Of the lines listed below, return exactly those that run from the line containing "ATOM 221 C CA" through the line containing "ATOM 224 O O", both included.

====== Data listing

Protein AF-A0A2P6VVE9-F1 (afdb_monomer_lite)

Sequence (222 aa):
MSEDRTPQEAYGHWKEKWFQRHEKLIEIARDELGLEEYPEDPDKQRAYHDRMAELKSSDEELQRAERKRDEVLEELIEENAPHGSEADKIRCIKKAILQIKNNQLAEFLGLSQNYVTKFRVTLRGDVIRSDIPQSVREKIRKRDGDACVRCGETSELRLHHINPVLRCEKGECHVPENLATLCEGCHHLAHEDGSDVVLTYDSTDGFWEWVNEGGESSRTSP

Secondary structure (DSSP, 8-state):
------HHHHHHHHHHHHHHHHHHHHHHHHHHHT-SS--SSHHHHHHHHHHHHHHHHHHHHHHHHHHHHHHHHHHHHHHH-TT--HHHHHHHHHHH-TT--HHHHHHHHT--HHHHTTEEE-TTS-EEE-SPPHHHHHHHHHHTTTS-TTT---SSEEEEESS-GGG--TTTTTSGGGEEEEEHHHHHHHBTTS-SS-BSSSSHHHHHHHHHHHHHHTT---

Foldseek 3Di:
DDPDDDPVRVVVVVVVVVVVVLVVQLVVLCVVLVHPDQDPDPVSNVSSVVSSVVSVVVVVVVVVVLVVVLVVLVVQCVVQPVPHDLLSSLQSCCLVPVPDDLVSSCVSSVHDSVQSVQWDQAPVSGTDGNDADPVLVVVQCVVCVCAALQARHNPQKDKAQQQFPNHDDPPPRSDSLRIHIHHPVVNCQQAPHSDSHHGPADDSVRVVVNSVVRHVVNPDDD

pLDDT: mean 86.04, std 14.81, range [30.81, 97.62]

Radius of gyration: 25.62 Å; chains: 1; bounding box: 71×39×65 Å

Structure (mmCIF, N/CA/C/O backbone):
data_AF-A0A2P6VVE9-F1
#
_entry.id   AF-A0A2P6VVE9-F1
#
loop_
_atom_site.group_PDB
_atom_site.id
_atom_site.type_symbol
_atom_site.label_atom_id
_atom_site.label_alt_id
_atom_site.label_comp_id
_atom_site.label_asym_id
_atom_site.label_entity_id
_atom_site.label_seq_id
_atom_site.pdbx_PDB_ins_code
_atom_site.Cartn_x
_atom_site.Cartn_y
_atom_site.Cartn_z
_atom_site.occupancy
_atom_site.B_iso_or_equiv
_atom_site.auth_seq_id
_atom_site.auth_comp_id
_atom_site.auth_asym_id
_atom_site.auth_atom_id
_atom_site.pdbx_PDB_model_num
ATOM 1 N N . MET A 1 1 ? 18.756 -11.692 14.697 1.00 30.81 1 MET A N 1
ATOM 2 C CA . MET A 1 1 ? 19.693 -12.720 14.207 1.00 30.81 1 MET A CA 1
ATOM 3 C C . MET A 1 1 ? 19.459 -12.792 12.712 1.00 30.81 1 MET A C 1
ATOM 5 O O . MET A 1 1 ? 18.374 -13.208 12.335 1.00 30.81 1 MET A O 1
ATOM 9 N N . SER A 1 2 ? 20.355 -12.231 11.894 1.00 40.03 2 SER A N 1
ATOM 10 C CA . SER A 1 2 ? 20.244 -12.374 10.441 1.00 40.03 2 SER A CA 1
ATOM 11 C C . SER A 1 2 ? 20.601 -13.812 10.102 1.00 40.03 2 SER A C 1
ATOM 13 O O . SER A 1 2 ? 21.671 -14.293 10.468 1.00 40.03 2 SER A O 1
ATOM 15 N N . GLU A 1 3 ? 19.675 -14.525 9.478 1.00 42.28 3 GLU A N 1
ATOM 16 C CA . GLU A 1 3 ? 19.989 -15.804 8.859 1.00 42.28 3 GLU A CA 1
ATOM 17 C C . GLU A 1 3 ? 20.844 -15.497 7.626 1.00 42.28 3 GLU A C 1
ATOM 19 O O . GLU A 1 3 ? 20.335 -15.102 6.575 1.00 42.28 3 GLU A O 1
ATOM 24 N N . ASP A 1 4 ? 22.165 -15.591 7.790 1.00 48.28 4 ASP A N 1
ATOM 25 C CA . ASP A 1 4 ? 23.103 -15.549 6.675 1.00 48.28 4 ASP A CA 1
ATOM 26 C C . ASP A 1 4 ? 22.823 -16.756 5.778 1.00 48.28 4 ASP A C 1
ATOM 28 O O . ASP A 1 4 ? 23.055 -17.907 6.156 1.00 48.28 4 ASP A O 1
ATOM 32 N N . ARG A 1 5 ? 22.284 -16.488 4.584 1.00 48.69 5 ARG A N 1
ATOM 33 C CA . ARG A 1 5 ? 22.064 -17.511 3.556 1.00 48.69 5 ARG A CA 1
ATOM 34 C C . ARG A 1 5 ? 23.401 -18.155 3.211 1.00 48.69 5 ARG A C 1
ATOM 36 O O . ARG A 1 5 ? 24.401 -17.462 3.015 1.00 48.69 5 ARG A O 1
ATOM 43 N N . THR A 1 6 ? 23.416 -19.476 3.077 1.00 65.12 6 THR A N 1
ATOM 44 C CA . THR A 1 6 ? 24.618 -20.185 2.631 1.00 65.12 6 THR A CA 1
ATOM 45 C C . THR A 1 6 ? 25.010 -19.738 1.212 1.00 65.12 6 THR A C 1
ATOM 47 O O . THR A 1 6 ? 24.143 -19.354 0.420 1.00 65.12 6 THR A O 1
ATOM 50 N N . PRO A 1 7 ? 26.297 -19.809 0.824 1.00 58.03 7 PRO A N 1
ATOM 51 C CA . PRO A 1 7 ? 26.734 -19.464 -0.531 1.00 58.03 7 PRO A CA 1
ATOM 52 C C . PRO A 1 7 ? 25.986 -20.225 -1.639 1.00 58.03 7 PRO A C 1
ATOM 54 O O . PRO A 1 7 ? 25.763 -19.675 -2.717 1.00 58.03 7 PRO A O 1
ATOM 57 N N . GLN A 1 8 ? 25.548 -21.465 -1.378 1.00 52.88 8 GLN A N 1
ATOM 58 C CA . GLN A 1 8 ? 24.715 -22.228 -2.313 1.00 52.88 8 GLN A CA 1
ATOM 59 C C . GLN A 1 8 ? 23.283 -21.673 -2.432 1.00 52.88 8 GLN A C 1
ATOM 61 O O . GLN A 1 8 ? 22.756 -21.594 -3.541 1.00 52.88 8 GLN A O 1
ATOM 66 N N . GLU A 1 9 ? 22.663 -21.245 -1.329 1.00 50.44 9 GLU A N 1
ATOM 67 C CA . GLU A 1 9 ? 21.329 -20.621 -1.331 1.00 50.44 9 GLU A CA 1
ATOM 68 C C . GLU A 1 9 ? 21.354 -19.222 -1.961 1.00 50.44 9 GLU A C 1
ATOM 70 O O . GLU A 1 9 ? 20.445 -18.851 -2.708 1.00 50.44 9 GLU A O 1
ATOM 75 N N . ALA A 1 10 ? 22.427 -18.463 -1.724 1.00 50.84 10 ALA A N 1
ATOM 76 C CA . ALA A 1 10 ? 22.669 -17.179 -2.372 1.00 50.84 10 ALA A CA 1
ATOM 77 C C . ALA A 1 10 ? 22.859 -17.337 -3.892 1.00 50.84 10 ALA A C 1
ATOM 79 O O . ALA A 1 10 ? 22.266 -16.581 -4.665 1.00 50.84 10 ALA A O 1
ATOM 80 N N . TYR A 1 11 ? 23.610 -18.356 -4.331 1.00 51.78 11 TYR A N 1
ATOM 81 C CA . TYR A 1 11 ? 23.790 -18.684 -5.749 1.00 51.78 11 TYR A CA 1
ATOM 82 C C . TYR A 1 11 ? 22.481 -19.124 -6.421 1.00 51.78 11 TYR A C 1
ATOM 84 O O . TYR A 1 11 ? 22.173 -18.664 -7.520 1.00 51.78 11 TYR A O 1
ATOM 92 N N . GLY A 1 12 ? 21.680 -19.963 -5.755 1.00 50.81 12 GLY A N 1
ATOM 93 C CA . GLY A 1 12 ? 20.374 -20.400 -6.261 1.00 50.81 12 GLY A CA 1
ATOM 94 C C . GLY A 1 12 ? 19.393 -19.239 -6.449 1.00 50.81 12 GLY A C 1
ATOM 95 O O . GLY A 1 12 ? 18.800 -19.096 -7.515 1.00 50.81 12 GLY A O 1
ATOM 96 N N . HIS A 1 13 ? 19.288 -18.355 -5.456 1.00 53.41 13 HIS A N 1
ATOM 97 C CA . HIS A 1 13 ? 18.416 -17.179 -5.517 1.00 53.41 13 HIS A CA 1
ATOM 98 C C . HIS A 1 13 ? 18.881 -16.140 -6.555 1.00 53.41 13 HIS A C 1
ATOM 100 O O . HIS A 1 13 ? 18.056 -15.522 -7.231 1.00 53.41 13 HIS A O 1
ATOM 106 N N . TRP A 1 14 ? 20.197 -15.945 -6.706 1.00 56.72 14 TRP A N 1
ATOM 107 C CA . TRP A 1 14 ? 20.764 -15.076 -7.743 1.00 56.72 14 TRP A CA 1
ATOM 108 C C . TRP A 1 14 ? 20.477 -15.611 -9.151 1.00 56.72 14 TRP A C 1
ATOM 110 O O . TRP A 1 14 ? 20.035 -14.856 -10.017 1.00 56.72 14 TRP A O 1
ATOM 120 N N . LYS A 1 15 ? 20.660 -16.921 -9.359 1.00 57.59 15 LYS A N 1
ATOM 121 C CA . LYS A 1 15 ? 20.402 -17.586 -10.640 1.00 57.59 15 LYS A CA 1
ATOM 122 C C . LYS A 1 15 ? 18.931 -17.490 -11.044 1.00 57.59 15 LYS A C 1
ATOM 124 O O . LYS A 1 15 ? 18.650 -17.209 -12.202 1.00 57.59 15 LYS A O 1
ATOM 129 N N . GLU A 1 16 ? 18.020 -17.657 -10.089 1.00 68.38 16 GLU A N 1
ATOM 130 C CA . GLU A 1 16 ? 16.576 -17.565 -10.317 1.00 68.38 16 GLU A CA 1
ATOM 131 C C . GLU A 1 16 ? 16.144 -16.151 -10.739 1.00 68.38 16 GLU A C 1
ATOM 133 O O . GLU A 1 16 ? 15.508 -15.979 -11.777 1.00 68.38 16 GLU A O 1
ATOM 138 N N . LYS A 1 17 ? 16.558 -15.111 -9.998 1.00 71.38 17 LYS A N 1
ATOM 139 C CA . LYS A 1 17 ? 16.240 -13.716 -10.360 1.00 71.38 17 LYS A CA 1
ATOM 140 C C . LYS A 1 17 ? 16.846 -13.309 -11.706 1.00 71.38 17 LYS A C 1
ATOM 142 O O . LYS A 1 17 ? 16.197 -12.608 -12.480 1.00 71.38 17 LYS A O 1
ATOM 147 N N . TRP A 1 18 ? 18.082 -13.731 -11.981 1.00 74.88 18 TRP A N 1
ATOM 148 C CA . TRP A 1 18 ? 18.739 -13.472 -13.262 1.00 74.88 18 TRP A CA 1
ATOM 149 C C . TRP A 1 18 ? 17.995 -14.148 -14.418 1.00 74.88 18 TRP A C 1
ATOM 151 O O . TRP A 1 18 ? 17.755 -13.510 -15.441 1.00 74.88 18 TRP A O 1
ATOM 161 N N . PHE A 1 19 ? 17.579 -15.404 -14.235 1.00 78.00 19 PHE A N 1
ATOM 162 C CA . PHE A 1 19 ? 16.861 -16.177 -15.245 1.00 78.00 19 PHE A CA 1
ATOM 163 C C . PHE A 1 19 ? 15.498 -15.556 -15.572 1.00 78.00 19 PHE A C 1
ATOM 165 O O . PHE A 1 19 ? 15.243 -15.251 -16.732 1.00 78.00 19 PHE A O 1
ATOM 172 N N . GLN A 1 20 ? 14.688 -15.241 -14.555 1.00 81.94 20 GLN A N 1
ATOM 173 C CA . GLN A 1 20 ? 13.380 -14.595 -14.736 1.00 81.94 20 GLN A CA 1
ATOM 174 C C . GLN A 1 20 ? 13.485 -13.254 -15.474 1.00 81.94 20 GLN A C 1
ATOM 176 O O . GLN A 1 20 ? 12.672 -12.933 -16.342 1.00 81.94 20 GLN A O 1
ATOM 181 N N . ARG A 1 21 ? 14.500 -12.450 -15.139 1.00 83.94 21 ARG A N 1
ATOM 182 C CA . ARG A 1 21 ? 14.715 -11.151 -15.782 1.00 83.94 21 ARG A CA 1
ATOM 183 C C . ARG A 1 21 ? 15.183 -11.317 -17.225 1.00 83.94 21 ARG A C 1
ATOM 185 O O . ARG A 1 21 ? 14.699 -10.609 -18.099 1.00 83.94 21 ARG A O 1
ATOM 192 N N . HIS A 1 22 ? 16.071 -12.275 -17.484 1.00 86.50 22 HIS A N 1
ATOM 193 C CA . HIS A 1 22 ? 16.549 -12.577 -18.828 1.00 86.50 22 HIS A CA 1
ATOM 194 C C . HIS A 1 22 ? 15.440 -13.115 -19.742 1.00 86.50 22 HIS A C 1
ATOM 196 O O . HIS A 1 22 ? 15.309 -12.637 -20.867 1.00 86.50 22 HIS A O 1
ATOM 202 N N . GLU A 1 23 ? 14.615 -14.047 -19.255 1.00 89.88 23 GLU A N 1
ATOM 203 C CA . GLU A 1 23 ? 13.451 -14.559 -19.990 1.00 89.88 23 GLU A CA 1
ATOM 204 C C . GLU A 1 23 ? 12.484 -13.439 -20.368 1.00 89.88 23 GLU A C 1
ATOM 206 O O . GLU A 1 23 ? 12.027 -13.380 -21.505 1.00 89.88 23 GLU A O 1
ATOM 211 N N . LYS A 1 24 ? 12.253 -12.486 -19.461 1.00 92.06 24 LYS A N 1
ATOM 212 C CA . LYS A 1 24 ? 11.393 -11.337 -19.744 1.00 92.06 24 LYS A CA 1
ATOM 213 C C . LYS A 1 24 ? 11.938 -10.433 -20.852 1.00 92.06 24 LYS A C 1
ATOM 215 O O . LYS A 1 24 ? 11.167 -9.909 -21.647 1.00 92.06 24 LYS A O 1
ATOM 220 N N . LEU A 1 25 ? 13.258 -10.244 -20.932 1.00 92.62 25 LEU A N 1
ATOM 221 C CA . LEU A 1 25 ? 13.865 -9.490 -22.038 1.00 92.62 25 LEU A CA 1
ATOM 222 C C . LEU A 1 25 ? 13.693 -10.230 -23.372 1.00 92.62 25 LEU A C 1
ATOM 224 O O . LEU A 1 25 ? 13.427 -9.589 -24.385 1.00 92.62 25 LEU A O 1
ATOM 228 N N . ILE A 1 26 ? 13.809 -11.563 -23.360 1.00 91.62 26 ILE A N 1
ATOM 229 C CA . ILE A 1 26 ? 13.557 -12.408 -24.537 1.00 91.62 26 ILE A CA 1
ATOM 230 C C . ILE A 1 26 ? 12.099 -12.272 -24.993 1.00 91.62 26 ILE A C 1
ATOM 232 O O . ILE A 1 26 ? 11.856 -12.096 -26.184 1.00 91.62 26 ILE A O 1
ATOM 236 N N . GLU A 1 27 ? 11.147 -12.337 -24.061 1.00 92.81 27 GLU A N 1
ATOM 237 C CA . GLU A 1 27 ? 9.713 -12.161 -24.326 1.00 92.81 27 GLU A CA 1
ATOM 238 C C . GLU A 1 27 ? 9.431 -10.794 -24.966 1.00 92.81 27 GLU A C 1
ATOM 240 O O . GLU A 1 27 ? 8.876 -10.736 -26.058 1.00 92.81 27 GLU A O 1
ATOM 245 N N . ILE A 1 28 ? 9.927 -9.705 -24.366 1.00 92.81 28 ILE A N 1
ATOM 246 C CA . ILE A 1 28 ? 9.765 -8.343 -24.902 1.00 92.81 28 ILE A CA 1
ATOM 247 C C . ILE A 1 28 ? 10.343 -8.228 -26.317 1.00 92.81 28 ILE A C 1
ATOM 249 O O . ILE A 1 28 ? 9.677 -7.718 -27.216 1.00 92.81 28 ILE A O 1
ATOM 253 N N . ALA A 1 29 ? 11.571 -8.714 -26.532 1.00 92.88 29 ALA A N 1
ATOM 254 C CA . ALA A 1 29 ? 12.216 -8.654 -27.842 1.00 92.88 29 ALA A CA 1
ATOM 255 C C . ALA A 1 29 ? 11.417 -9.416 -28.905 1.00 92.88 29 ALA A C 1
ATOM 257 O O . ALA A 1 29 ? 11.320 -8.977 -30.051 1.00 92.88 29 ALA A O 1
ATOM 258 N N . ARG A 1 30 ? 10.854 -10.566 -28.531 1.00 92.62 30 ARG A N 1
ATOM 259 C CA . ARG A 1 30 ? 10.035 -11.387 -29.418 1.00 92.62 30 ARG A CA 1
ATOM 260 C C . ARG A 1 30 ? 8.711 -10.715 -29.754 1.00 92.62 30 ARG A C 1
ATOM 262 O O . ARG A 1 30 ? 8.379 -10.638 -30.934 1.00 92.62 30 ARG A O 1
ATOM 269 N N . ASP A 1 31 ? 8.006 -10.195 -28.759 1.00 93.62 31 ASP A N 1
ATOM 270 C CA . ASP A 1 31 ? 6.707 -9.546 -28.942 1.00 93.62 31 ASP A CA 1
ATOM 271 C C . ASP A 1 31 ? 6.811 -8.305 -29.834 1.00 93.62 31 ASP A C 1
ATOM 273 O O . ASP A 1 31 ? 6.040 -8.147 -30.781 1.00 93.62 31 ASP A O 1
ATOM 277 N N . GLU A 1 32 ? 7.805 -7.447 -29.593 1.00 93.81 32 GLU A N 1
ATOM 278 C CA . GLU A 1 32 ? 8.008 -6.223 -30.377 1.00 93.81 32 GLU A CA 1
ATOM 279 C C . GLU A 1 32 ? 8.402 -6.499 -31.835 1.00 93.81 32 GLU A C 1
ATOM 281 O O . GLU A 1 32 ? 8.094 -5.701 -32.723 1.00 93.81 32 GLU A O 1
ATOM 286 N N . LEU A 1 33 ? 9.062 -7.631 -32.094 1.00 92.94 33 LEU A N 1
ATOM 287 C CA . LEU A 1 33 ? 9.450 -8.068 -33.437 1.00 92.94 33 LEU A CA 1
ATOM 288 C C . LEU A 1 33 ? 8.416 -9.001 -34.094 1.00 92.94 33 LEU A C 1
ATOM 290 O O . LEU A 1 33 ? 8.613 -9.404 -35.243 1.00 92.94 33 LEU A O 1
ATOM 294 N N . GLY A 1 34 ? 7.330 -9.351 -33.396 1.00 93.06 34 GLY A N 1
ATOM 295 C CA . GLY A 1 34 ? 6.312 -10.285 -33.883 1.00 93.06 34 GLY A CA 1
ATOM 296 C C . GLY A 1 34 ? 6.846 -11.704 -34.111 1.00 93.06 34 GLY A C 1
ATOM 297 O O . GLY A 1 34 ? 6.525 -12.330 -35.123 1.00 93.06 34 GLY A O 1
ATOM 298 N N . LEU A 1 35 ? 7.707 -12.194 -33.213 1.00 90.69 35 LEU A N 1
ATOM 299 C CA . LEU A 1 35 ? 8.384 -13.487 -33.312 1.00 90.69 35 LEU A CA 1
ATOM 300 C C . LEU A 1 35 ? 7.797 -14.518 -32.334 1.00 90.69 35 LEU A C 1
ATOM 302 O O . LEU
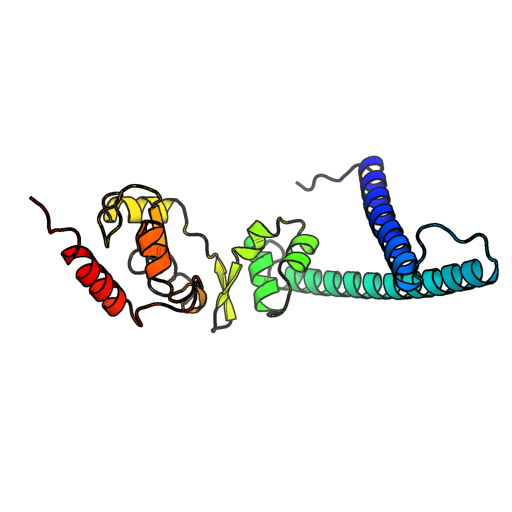 A 1 35 ? 7.985 -14.444 -31.119 1.00 90.69 35 LEU A O 1
ATOM 306 N N . GLU A 1 36 ? 7.165 -15.558 -32.875 1.00 88.12 36 GLU A N 1
ATOM 307 C CA . GLU A 1 36 ? 6.714 -16.720 -32.092 1.00 88.12 36 GLU A CA 1
ATOM 308 C C . GLU A 1 36 ? 7.869 -17.631 -31.654 1.00 88.12 36 GLU A C 1
ATOM 310 O O . GLU A 1 36 ? 7.728 -18.398 -30.704 1.00 88.12 36 GLU A O 1
ATOM 315 N N . GLU A 1 37 ? 9.020 -17.548 -32.317 1.00 91.00 37 GLU A N 1
ATOM 316 C CA . GLU A 1 37 ? 10.195 -18.386 -32.076 1.00 91.00 37 GLU A CA 1
ATOM 317 C C . GLU A 1 37 ? 11.472 -17.629 -32.467 1.00 91.00 37 GLU A C 1
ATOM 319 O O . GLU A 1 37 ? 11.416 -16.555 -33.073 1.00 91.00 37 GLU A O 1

============

» **Your response**:
ATOM 221 C CA . LEU A 1 25 ? 13.865 -9.490 -22.038 1.00 92.62 25 LEU A CA 1
ATOM 222 C C . LEU A 1 25 ? 13.693 -10.230 -23.372 1.00 92.62 25 LEU A C 1
ATOM 224 O O . LEU A 1 25 ? 13.427 -9.589 -24.385 1.00 92.62 25 LEU A O 1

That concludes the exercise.